Revision as of 07:57, 9 December 2009 by Gsmith (Talk | contribs)

Jump to: navigation, search

Greg Smith is a consultant for for 2ndQuadrant, regular hacker of new features starting with PostgreSQL 8.3, and author of many papers on PostgreSQL and related topics available at his PostgreSQL Performance Pitstop.

Below is a document I'm working on that I'll merge into the main structure when I'm done knocking the mistakes out of it.

Contents

The Shared Buffer Cache, Checkpoints, and the Background Writer

Introduction

This is an introduction to the internals of the shared buffer cache in PostgreSQL 8.2. The database engine assures data integrity by a process that involves writing out data to a Write Ahead Log (WAL), then writing to the main database. A procedure called a checkpoint forces a synchronization of the data in memory and that on disk. Checkpoints can take a long time, and optimizing the database to reduce their impact is a major goal of performance tuning with PostgreSQL.

This document explains how checkpoints actually happen inside the engine, and how the related buffer management mechanisms work. A related purpose is to explain enough of the operation of the database engine to understand what the parameters that control background writer actually control, for improved tuning insight.

Many sections here include pointers to the PostgreSQL source code that implements that function.
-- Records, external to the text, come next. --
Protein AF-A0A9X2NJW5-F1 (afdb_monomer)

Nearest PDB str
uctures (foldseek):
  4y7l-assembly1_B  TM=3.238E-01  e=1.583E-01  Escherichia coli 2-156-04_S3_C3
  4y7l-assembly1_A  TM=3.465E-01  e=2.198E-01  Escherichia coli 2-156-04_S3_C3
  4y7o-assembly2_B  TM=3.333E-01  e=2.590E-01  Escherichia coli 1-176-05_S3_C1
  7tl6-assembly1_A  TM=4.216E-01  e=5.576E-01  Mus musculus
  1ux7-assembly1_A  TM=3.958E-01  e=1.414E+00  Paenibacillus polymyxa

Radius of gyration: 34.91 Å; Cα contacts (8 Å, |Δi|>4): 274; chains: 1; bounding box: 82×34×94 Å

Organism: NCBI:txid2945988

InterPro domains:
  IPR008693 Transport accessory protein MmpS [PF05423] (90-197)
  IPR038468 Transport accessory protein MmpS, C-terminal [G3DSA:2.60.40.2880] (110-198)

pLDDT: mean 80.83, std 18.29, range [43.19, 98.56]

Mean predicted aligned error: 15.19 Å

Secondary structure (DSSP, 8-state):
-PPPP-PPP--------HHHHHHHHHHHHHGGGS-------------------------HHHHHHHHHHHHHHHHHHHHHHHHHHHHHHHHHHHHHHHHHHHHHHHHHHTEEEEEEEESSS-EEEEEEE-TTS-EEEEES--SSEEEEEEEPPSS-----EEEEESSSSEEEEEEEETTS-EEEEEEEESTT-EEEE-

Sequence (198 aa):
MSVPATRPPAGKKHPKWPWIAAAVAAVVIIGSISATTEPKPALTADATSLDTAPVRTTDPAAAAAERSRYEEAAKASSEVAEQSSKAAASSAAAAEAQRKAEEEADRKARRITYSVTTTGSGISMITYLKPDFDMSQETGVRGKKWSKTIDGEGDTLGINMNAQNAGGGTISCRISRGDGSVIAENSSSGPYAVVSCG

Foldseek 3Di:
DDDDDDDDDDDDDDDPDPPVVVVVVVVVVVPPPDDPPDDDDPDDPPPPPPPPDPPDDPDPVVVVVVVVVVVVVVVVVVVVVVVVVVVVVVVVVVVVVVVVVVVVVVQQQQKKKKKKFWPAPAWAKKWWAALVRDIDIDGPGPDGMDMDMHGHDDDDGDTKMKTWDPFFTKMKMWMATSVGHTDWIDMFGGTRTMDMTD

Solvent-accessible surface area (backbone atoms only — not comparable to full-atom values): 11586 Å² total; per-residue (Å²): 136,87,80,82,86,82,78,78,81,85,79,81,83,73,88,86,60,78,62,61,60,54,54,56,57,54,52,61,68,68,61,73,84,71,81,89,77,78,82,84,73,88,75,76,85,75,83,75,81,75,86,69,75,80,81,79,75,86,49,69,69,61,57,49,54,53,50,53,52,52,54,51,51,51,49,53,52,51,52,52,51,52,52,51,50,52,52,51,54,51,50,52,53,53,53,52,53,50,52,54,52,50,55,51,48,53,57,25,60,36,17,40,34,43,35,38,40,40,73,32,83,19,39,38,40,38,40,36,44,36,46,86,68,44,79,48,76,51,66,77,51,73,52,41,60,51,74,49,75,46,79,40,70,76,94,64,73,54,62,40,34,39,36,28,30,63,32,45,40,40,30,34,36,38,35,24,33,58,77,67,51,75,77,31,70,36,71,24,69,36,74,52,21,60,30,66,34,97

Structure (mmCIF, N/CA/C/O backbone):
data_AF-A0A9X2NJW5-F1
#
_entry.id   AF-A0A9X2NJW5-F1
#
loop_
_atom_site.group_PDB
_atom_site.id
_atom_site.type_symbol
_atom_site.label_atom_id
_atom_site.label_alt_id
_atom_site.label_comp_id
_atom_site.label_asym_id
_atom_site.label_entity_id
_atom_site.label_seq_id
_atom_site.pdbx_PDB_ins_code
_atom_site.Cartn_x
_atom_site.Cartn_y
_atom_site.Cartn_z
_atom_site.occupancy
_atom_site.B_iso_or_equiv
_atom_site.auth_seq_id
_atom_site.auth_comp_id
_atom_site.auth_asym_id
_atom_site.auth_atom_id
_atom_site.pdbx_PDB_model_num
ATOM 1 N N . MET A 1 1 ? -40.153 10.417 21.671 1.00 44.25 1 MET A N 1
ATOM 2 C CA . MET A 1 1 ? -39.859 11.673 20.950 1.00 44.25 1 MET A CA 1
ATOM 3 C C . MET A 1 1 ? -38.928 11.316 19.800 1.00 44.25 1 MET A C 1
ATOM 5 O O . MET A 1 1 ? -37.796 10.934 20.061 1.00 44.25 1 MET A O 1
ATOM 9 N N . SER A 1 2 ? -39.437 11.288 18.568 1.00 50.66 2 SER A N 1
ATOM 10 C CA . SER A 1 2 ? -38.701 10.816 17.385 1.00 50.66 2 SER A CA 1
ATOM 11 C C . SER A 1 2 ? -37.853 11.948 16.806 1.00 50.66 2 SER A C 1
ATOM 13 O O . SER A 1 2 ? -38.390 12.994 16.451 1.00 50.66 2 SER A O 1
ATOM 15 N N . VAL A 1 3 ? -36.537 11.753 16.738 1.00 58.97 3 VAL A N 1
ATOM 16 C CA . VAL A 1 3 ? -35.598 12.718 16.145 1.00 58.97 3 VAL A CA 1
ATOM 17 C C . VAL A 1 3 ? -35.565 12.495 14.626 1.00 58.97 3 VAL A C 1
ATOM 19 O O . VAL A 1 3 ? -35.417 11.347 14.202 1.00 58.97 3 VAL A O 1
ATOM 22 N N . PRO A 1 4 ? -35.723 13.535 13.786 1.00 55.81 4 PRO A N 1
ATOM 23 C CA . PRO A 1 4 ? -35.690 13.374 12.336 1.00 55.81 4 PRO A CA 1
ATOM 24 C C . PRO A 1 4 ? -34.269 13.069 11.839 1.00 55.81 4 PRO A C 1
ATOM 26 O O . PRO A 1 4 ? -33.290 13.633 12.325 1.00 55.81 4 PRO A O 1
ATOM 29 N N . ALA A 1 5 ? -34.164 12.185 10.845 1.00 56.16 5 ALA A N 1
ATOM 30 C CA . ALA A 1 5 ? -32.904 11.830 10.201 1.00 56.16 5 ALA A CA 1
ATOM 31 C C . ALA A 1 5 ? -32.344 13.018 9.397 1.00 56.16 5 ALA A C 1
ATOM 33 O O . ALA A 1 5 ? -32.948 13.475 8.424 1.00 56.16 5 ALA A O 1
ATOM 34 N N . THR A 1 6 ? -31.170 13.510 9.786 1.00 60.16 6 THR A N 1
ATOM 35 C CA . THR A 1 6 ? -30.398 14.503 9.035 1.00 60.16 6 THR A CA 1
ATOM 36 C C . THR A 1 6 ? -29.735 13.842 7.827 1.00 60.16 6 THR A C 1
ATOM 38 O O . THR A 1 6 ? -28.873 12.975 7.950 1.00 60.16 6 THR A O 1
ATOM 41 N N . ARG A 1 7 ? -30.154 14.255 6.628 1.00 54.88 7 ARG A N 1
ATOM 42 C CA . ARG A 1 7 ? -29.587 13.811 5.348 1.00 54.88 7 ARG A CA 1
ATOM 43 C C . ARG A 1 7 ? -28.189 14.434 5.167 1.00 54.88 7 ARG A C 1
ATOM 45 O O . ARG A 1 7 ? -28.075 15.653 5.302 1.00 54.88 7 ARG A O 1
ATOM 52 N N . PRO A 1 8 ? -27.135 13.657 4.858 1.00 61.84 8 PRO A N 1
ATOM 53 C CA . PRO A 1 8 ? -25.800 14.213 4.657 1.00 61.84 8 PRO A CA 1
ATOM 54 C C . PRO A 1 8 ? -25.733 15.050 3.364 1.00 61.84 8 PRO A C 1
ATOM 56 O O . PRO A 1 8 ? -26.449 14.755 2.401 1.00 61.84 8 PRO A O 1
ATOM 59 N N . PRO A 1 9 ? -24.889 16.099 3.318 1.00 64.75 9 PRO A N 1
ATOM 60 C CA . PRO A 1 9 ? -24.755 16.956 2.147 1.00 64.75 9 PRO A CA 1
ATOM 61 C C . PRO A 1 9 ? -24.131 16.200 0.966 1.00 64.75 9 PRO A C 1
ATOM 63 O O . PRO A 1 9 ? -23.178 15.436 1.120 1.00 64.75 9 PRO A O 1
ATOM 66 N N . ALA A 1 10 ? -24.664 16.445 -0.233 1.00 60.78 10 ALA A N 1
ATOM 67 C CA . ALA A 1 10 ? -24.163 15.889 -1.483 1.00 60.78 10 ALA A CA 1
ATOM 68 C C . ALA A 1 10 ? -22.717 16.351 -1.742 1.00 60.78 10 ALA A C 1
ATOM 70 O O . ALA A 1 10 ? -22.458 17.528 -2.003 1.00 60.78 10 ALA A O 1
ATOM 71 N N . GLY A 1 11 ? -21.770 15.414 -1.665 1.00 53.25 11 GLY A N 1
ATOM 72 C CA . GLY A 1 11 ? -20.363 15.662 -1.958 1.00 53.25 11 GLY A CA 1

These serve as an index to that area of the code for someone who wants to dig into the details, but looking at the source isn’t required to follow the discussion here.

Buffer Cache Internals

What's in a buffer?

You're probably familiar with increasing the shared_buffers parameter to add more buffers to the system. The actual content of each buffer is described in the sbufdesc structure. The major parts we'll talk about here are:

  • flags: a bitmask describing the general state of the buffer, with the various flags defined in buf_internals. Buffers that need to be written out will be marked BM_DIRTY.
  • refcount: Shows if a buffer is pinned, which means that some process is in the middle of updating it and has locked it for that purpose. Generally you'll only find a buffer or two per client backend in the pinned state.
  • usage_count: Each time a buffer is used, this count is increased, up to BM_MAX_USAGE_COUNT (currently set to 5). The main LRU clock-sweep decreases this number each time it passes over a buffer.

When someone wants a new buffer to hold a page from the database, they call BufferAlloc to get it. If it's not in memory already, a page is evicted and this page read in its place. In any case, the buffer is pinned, which keeps anyone else from evicting it until that pin is released by the person who allocated it. The process of pinning a buffer also increases its usage count.

How is the shared buffer cache organized?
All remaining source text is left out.